Ce besoin de former des alliances stratégiques est aussi important
pour les entreprises culturelles du Canada qu'il ne l'est pour le secteur
de la technologie de pointe. Ces alliances sont souvent profitables à
toutes les parties concernées. Par exemple, le cédérom
interactif L'histoire en marche : Louis Riel et la rébellion
du Nord-Ouest de 1885, fait partie d'une série consacrée
à des épisodes de l'histoire canadienne (produite dans les
deux langues officielles). Cette production est conçue pour donner
aux étudiants divers points de vues et diverses interprétations
de l'événement en question et des personnages qui y ont participé.
À partir de documents d'archives, de techniques documentaires et
d'extraits d'entrevues, ce projet multimédia a été
créé en partenariat avec une entreprise de production indépendante,
Monro Media, de Vancouver, l'Office national du film et Terra Nova, qui
fait partie du Programme des études canadiennes au ministère
du Patrimoine canadien.
Il importe de considérer ce genre d'initiative dans le contexte
de l'essor que connaissent à l'heure actuelle les multinationales
du divertissement qui mettent au point elles aussi des produits et des
services multimédias. Voici ce qu'en dit un récent article
du magazine The Economist :
[S]ept immenses entreprises de divertissement ressortent - Time Warner,
Walt Disney, Bertelsmann, Viacom, News Corp, Seagram et Sony. Elles couvrent
pratiquement tous les aspects du monde du divertissement, sauf la pornographie.
Trois sont américaines, une australienne, une canadienne et une
japonaise. « Ce que nous voyons, affirme Christopher Dixon, directeur
général des recherches et des médias chez PaineWebber,
courtier, est la création d'un oligopole mondial, comme cela s'est
produit plus tôt au cours du siècle dans l'industrie du pétrole
et de l'automobile.

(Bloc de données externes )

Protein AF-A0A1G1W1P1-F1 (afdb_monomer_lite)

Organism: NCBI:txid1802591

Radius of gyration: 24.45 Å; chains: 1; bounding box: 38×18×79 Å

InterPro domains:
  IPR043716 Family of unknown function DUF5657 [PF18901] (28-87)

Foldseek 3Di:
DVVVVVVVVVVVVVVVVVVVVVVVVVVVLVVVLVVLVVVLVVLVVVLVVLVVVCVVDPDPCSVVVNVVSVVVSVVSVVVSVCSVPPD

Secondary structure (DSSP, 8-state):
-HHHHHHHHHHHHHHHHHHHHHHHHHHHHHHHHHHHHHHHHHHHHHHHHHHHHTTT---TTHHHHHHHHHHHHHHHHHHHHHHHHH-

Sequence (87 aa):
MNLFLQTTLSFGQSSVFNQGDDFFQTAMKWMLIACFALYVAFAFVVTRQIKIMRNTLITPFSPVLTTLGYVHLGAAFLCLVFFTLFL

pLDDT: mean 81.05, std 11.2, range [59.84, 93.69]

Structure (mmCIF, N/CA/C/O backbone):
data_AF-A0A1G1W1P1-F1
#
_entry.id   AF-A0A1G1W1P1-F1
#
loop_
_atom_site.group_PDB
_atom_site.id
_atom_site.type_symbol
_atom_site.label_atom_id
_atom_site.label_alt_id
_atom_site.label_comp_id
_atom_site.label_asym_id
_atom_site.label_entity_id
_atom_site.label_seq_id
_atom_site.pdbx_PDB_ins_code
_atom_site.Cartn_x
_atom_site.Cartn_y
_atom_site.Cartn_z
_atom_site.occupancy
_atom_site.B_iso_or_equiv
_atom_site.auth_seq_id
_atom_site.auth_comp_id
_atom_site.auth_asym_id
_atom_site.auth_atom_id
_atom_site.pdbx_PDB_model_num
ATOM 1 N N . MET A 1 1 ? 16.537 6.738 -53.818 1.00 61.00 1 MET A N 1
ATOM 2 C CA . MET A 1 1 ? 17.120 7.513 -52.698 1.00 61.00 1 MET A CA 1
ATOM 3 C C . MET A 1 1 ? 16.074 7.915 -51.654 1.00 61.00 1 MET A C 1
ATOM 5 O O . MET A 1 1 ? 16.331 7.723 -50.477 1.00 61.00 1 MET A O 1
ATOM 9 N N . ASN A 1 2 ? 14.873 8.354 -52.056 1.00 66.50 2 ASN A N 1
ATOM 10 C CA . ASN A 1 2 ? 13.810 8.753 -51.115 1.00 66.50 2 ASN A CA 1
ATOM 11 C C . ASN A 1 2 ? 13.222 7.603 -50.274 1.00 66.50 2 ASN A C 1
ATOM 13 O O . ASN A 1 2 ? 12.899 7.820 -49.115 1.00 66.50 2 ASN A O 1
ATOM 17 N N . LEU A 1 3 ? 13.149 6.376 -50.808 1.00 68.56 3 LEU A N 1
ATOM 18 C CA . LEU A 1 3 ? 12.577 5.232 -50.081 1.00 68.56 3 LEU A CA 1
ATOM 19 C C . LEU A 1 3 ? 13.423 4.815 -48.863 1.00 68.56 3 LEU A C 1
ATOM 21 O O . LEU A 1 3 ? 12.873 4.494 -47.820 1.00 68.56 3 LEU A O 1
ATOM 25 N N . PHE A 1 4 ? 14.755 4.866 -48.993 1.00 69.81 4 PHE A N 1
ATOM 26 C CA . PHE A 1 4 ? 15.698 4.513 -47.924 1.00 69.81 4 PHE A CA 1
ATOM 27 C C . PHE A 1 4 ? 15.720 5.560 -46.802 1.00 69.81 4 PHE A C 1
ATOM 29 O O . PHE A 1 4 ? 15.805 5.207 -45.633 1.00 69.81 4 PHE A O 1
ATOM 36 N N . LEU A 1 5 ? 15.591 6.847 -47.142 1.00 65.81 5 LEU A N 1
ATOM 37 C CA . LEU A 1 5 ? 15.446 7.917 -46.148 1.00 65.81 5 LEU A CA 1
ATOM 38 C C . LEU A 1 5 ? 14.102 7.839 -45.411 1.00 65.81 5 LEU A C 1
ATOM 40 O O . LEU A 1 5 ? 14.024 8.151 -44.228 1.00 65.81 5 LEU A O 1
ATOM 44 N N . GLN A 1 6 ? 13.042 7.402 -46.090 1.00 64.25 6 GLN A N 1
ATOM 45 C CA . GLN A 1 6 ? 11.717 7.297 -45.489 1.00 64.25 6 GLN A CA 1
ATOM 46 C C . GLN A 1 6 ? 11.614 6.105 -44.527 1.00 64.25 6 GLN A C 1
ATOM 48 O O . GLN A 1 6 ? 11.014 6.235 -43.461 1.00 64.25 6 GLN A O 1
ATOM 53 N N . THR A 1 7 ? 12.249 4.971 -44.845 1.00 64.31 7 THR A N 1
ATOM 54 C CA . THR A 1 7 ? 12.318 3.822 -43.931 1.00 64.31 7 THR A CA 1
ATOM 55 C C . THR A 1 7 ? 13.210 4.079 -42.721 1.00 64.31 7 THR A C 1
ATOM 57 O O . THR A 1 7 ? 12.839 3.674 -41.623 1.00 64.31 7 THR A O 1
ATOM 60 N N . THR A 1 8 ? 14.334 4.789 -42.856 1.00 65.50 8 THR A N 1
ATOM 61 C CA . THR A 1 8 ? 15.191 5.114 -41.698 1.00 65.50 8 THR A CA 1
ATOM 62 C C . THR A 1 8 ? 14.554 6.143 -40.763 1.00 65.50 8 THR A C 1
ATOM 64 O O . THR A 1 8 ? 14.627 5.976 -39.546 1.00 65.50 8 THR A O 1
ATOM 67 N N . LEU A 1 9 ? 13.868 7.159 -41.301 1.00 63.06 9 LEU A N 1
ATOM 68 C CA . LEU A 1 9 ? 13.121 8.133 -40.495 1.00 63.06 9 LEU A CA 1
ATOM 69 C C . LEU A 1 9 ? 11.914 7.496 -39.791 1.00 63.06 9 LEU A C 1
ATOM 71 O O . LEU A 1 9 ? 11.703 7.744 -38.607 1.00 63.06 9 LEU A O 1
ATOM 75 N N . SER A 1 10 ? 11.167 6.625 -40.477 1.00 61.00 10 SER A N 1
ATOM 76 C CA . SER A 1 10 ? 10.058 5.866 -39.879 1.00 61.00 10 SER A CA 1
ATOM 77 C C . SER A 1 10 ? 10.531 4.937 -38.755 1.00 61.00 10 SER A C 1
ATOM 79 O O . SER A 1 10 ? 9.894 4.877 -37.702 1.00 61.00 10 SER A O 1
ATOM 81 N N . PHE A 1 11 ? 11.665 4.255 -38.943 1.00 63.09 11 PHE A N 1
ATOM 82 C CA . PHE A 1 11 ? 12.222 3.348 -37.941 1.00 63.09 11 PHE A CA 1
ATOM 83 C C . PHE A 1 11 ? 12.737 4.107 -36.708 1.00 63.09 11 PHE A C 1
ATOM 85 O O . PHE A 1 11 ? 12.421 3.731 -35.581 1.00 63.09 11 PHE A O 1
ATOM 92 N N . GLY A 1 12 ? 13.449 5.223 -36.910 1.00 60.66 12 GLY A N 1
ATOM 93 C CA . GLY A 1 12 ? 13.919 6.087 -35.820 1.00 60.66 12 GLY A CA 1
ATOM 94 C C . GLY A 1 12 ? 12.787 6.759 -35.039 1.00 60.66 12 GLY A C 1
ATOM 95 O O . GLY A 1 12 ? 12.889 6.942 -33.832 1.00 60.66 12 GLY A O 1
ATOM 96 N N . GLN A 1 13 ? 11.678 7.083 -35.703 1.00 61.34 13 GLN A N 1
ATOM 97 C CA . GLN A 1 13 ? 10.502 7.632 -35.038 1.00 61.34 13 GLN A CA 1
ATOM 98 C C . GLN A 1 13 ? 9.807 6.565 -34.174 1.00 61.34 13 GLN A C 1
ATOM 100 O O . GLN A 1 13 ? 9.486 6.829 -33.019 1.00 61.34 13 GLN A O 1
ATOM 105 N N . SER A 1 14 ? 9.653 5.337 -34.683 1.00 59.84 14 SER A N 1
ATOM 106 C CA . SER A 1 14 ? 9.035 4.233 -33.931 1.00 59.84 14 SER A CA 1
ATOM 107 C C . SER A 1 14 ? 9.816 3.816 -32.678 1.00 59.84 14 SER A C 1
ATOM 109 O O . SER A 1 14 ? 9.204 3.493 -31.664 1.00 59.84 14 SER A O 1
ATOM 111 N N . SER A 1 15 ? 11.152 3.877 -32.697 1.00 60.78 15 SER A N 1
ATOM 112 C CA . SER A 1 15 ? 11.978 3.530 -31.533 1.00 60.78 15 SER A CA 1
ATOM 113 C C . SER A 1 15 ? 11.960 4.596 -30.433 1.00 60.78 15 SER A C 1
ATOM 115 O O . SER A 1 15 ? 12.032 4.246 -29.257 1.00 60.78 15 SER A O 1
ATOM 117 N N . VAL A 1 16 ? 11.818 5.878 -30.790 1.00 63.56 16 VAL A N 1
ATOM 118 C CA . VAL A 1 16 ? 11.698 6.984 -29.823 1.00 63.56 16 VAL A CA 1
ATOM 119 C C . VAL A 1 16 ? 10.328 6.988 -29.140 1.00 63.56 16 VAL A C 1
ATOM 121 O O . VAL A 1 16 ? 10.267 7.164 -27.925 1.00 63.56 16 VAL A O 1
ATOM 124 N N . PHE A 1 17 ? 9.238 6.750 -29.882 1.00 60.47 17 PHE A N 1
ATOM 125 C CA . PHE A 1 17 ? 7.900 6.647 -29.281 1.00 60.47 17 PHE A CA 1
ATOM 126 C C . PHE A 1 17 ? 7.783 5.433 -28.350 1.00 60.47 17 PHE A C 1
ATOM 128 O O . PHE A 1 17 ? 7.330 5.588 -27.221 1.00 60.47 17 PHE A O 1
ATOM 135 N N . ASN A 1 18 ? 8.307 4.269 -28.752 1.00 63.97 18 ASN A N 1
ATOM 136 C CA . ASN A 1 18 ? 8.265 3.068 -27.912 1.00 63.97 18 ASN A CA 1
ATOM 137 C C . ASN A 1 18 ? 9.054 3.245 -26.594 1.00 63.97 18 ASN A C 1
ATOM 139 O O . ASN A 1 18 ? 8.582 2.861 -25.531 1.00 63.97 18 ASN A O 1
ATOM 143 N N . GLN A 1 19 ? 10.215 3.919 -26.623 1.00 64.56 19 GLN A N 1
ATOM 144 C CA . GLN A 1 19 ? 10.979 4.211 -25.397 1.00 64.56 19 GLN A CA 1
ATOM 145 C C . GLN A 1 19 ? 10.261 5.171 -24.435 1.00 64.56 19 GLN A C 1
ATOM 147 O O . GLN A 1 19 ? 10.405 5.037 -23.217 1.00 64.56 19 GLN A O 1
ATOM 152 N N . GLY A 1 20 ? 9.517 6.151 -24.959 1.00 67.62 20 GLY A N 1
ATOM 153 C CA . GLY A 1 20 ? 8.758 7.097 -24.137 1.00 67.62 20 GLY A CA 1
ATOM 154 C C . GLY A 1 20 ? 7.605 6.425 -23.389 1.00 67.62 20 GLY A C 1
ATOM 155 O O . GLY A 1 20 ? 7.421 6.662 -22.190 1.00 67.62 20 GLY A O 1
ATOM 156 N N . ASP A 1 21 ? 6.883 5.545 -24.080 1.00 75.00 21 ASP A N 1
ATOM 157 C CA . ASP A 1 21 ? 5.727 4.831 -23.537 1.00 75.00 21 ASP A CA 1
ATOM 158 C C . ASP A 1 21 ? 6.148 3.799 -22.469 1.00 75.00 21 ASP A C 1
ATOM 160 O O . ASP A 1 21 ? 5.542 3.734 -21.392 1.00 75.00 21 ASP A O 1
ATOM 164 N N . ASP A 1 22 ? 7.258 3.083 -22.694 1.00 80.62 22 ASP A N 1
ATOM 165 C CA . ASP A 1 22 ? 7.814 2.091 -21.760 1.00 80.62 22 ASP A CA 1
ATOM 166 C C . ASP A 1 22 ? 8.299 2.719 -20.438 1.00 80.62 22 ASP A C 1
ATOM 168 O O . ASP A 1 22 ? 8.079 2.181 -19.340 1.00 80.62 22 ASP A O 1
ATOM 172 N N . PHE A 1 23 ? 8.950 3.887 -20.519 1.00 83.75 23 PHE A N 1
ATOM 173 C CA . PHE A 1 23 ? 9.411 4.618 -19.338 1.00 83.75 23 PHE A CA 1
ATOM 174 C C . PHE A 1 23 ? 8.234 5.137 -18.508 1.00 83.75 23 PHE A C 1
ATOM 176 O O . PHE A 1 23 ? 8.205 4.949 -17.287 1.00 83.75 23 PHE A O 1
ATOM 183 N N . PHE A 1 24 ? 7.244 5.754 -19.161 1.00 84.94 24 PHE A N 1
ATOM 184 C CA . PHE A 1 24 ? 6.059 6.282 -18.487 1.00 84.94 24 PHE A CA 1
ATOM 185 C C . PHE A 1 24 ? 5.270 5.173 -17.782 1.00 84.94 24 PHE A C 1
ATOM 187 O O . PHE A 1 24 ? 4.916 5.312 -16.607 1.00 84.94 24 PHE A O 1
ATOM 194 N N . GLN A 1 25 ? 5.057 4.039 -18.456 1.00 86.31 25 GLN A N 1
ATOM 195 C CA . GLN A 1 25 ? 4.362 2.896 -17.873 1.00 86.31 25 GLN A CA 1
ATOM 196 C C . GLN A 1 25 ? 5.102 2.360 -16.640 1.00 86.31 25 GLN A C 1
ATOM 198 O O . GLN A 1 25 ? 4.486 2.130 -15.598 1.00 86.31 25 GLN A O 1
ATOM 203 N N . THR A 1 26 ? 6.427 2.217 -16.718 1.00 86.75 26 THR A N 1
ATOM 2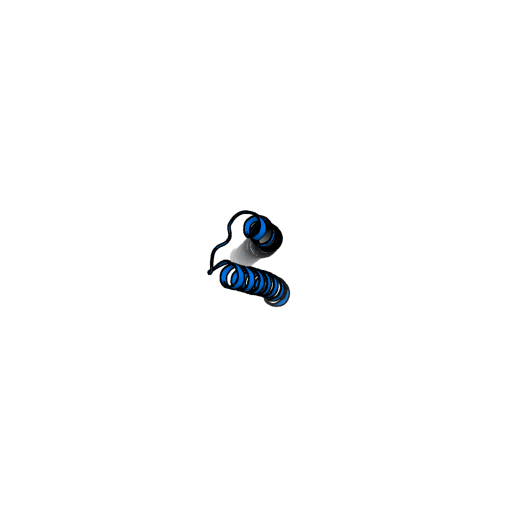04 C CA . THR A 1 26 ? 7.249 1.737 -15.597 1.00 86.75 26 THR A CA 1
ATOM 205 C C . THR A 1 26 ? 7.214 2.700 -14.408 1.00 86.75 26 THR A C 1
ATOM 207 O O . THR A 1 26 ? 7.048 2.269 -13.264 1.00 86.75 26 THR A O 1
ATOM 210 N N . ALA A 1 27 ? 7.310 4.009 -14.657 1.00 88.50 27 ALA A N 1
ATOM 211 C CA . ALA A 1 27 ? 7.228 5.027 -13.614 1.00 88.50 27 ALA A CA 1
ATOM 212 C C . ALA A 1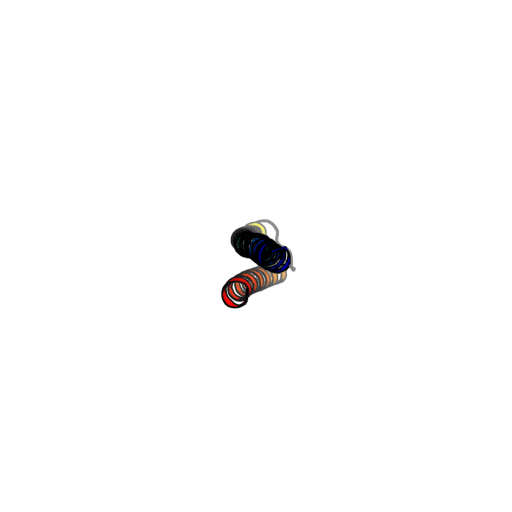 27 ? 5.864 5.013 -12.898 1.00 88.50 27 ALA A C 1
ATOM 214 O O . ALA A 1 27 ? 5.812 5.067 -11.666 1.00 88.50 27 ALA A O 1
ATOM 215 N N . MET A 1 28 ? 4.761 4.866 -13.644 1.00 88.56 28 MET A N 1
ATOM 216 C CA . MET A 1 28 ? 3.422 4.747 -13.060 1.00 88.56 28 MET A CA 1
ATOM 217 C C . MET A 1 28 ? 3.280 3.508 -12.169 1.00 88.56 28 MET A C 1
ATOM 219 O O . MET A 1 28 ? 2.706 3.619 -11.085 1.00 88.56 28 MET A O 1
ATOM 223 N N . LYS A 1 29 ? 3.834 2.355 -12.573 1.00 87.75 29 LYS A N 1
ATOM 224 C CA . LYS A 1 29 ? 3.807 1.124 -11.761 1.00 87.75 29 LYS A CA 1
ATOM 225 C C . LYS A 1 29 ? 4.471 1.331 -10.400 1.00 87.75 29 LYS A C 1
ATOM 227 O O . LYS A 1 29 ? 3.858 1.071 -9.365 1.00 87.75 29 LYS A O 1
ATOM 232 N N . TRP A 1 30 ? 5.693 1.865 -10.391 1.00 88.31 30 TRP A N 1
ATOM 233 C CA . TRP A 1 30 ? 6.436 2.116 -9.152 1.00 88.31 30 TRP A CA 1
ATOM 234 C C . TRP A 1 30 ? 5.766 3.157 -8.254 1.00 88.31 30 TRP A C 1
ATOM 236 O O . TRP A 1 30 ? 5.701 2.965 -7.039 1.00 88.31 30 TRP A O 1
ATOM 246 N N . MET A 1 31 ? 5.220 4.228 -8.837 1.00 91.50 31 MET A N 1
ATOM 247 C CA . MET A 1 31 ? 4.461 5.232 -8.088 1.00 91.50 31 MET A CA 1
ATOM 248 C C . MET A 1 31 ? 3.234 4.616 -7.403 1.00 91.50 31 MET A C 1
ATOM 250 O O . MET A 1 31 ? 2.967 4.909 -6.236 1.00 91.50 31 MET A O 1
ATOM 254 N N . LEU A 1 32 ? 2.506 3.737 -8.099 1.00 89.44 32 LEU A N 1
ATOM 255 C CA . LEU A 1 32 ? 1.318 3.077 -7.559 1.00 89.44 32 LEU A CA 1
ATOM 256 C C . LEU A 1 32 ? 1.673 2.144 -6.391 1.00 89.44 32 LEU A C 1
ATOM 258 O O . LEU A 1 32 ? 1.028 2.197 -5.343 1.00 89.44 32 LEU A O 1
ATOM 262 N N . ILE A 1 33 ? 2.740 1.352 -6.542 1.00 89.38 33 ILE A N 1
ATOM 263 C CA . ILE A 1 33 ? 3.259 0.468 -5.487 1.00 89.38 33 ILE A CA 1
ATOM 264 C C . ILE A 1 33 ? 3.663 1.284 -4.251 1.00 89.38 33 ILE A C 1
ATOM 266 O O . ILE A 1 33 ? 3.279 0.938 -3.132 1.00 89.38 33 ILE A O 1
ATOM 270 N N . ALA A 1 34 ? 4.376 2.400 -4.436 1.00 91.25 34 ALA A N 1
ATOM 271 C CA . ALA A 1 34 ? 4.768 3.281 -3.336 1.00 91.25 34 ALA A CA 1
ATOM 272 C C . ALA A 1 34 ? 3.551 3.882 -2.606 1.00 91.25 34 ALA A C 1
ATOM 274 O O . ALA A 1 34 ? 3.523 3.931 -1.374 1.00 91.25 34 ALA A O 1
ATOM 275 N N . CYS A 1 35 ? 2.517 4.286 -3.349 1.00 91.75 35 CYS A N 1
ATOM 276 C CA . CYS A 1 35 ? 1.266 4.789 -2.780 1.00 91.75 35 CYS A CA 1
ATOM 277 C C . CYS A 1 35 ? 0.559 3.727 -1.924 1.00 91.75 35 CYS A C 1
ATOM 279 O O . CYS A 1 35 ? 0.153 4.007 -0.795 1.00 91.75 35 CYS A O 1
ATOM 281 N N . PHE A 1 36 ? 0.464 2.490 -2.419 1.00 89.56 36 PHE A N 1
ATOM 282 C CA . PHE A 1 36 ? -0.128 1.384 -1.662 1.00 89.56 36 PHE A CA 1
ATOM 283 C C . PHE A 1 36 ? 0.691 1.008 -0.423 1.00 89.56 36 PHE A C 1
ATOM 285 O O . PHE A 1 36 ? 0.112 0.726 0.625 1.00 89.56 36 PHE A O 1
ATOM 292 N N . ALA A 1 37 ? 2.022 1.058 -0.495 1.00 90.19 37 ALA A N 1
ATOM 293 C CA . ALA A 1 37 ? 2.881 0.835 0.667 1.00 90.19 37 ALA A CA 1
ATOM 294 C C . ALA A 1 37 ? 2.609 1.852 1.786 1.00 90.19 37 ALA A C 1
ATOM 296 O O . ALA A 1 37 ? 2.424 1.471 2.946 1.00 90.19 37 ALA A O 1
ATOM 297 N N . LEU A 1 38 ? 2.499 3.138 1.437 1.00 93.62 38 LEU A N 1
ATOM 298 C CA . LEU A 1 38 ? 2.107 4.183 2.388 1.00 93.62 38 LEU A CA 1
ATOM 299 C C . LEU A 1 38 ? 0.688 3.969 2.925 1.00 93.62 38 LEU A C 1
ATOM 301 O O . LEU A 1 38 ? 0.443 4.164 4.116 1.00 93.62 38 LEU A O 1
ATOM 305 N N . TYR A 1 39 ? -0.238 3.521 2.077 1.00 92.50 39 TYR A N 1
ATOM 306 C CA . TYR A 1 39 ? -1.607 3.221 2.484 1.00 92.50 39 TYR A CA 1
ATOM 307 C C . TYR A 1 39 ? -1.678 2.096 3.525 1.00 92.50 39 TYR A C 1
ATOM 309 O O . TYR A 1 39 ? -2.399 2.217 4.515 1.00 92.50 39 TYR A O 1
ATOM 317 N N . VAL A 1 40 ? -0.888 1.030 3.366 1.00 91.50 40 VAL A N 1
ATOM 318 C CA . VAL A 1 40 ? -0.798 -0.054 4.359 1.00 91.50 40 VAL A CA 1
ATOM 319 C C . VAL A 1 40 ? -0.256 0.463 5.694 1.00 91.50 40 VAL A C 1
ATOM 321 O O . VAL A 1 40 ? -0.806 0.133 6.749 1.00 91.50 40 VAL A O 1
ATOM 324 N N . ALA A 1 41 ? 0.770 1.319 5.672 1.00 92.44 41 ALA A N 1
ATOM 325 C CA . ALA A 1 41 ? 1.281 1.954 6.887 1.00 92.44 41 ALA A CA 1
ATOM 326 C C . ALA A 1 41 ? 0.206 2.814 7.578 1.00 92.44 41 ALA A C 1
ATOM 328 O O . ALA A 1 41 ? 0.040 2.745 8.799 1.00 92.44 41 ALA A O 1
ATOM 329 N N . PHE A 1 42 ? -0.579 3.572 6.807 1.00 93.06 42 PHE A N 1
ATOM 330 C CA . PHE A 1 42 ? -1.703 4.348 7.330 1.00 93.06 42 PHE A CA 1
ATOM 331 C C . PHE A 1 42 ? -2.791 3.453 7.940 1.00 93.06 42 PHE A C 1
ATOM 333 O O . PHE A 1 42 ? -3.212 3.685 9.075 1.00 93.06 42 PHE A O 1
ATOM 340 N N . ALA A 1 43 ? -3.196 2.388 7.244 1.00 90.88 43 ALA A N 1
ATOM 341 C CA . ALA A 1 43 ? -4.168 1.423 7.750 1.00 90.88 43 ALA A CA 1
ATOM 342 C C . ALA A 1 43 ? -3.706 0.807 9.082 1.00 90.88 43 ALA A C 1
ATOM 344 O O . ALA A 1 43 ? -4.500 0.667 10.016 1.00 90.88 43 ALA A O 1
ATOM 345 N N . PHE A 1 44 ? -2.411 0.510 9.226 1.00 91.94 44 PHE A N 1
ATOM 346 C CA . PHE A 1 44 ? -1.840 0.021 10.484 1.00 91.94 44 PHE A CA 1
ATOM 347 C C . PHE A 1 44 ? -1.980 1.036 11.620 1.00 91.94 44 PHE A C 1
ATOM 349 O O . PHE A 1 44 ? -2.433 0.691 12.718 1.00 91.94 44 PHE A O 1
ATOM 356 N N . VAL A 1 45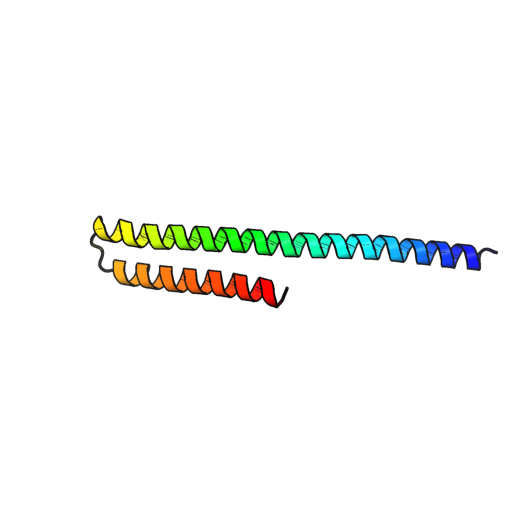 ? -1.652 2.301 11.351 1.00 93.19 45 VAL A N 1
ATOM 357 C CA . VAL A 1 45 ? -1.800 3.390 12.321 1.00 93.19 45 VAL A CA 1
ATOM 358 C C . VAL A 1 45 ? -3.260 3.542 12.754 1.00 93.19 45 VAL A C 1
ATOM 360 O O . VAL A 1 45 ? -3.526 3.588 13.955 1.00 93.19 45 VAL A O 1
ATOM 363 N N . VAL A 1 46 ? -4.209 3.541 11.814 1.00 89.19 46 VAL A N 1
ATOM 364 C CA . VAL A 1 46 ? -5.651 3.623 12.109 1.00 89.19 46 VAL A CA 1
ATOM 365 C C . VAL A 1 46 ? -6.103 2.453 12.982 1.00 89.19 46 VAL A C 1
ATOM 367 O O . VAL A 1 46 ? -6.758 2.657 14.004 1.00 89.19 46 VAL A O 1
ATOM 370 N N . THR A 1 47 ? -5.690 1.229 12.653 1.00 87.94 47 THR A N 1
ATOM 371 C CA . THR A 1 47 ? -6.053 0.035 13.435 1.00 87.94 47 THR A CA 1
ATOM 372 C C . THR A 1 47 ? -5.532 0.129 14.876 1.00 87.94 47 THR A C 1
ATOM 374 O O . THR A 1 47 ? -6.232 -0.222 15.830 1.00 87.94 47 THR A O 1
ATOM 377 N N . ARG A 1 48 ? -4.327 0.684 15.071 1.00 88.94 48 ARG A N 1
ATOM 378 C CA . ARG A 1 48 ? -3.772 0.961 16.406 1.00 88.94 48 ARG A CA 1
ATOM 379 C C . ARG A 1 48 ? -4.565 2.040 17.146 1.00 88.94 48 ARG A C 1
ATOM 381 O O . ARG A 1 48 ? -4.794 1.894 18.347 1.00 88.94 48 ARG A O 1
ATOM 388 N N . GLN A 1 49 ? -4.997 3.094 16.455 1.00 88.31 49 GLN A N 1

La même chose se répète maintenant
dans l'industrie du divertissement28.
Le président de la Société Radio-Canada, Perrin
Beatty, appelle ces énormes organisations des « constellations
»29.
Leur croissance pose un défi aux petits intervenants du marché,
où qu'ils soient. Elles ne se contentent pas d'être à
l'arrière-plan de l'entreprise culturelle au Canada, mais occupent
résolument l'avant-scène, offrant des produits très
prisés au public et aux consommateurs et des rendements aux actionnaires.
Micheline L'Espérance-Labelle, qui représente Quebecor
DIL Multimédia, a souligné l'importance de former des partenariats
et des alliances stratégiques afin de faire en sorte que la production
canadienne repose sur une base économique solide :
Il m'apparaît donc important, dans un contexte semblable, que
le gouvernement encourage le regroupement de ces industries [culturelles]
pour que chacune d'entre elles y trouve son avantage dans l'avenir. Nous
devons trouver des moyens pour protéger la culture et la véhiculer.
Il faut être capable de la vendre30.
Le défi que doit relever l'industrie culturelle canadienne réside
dans la façon de s'y prendre pour former de nouvelles alliances
créatives qui renforceront les constellations canadiennes actuelles
et permettront d'en créer de nouvelles. Une petite maison d'édition,
une librairie indépendante ou une entreprise de production vidéo
ou d'enregistrement est en concurrence non seulement avec les autres entreprises
de sa catégorie mais aussi avec l'« oligopole mondial »
dont il est question ci-dessus. La responsabilité de relever ces
défis incombe à plusieurs ministères fédéraux
et doit être assumée à la grandeur de l'administration
fédérale.
Cependant, la plupart des structures gouvernementales en place à
l'heure actuelle dans les pays développés reposent sur des
institutions dont la création remonte au XIXe ou au début
du XXe siècle. C'est le cas par exemple des ministères voués
à la santé, à l'éducation et à l'agriculture.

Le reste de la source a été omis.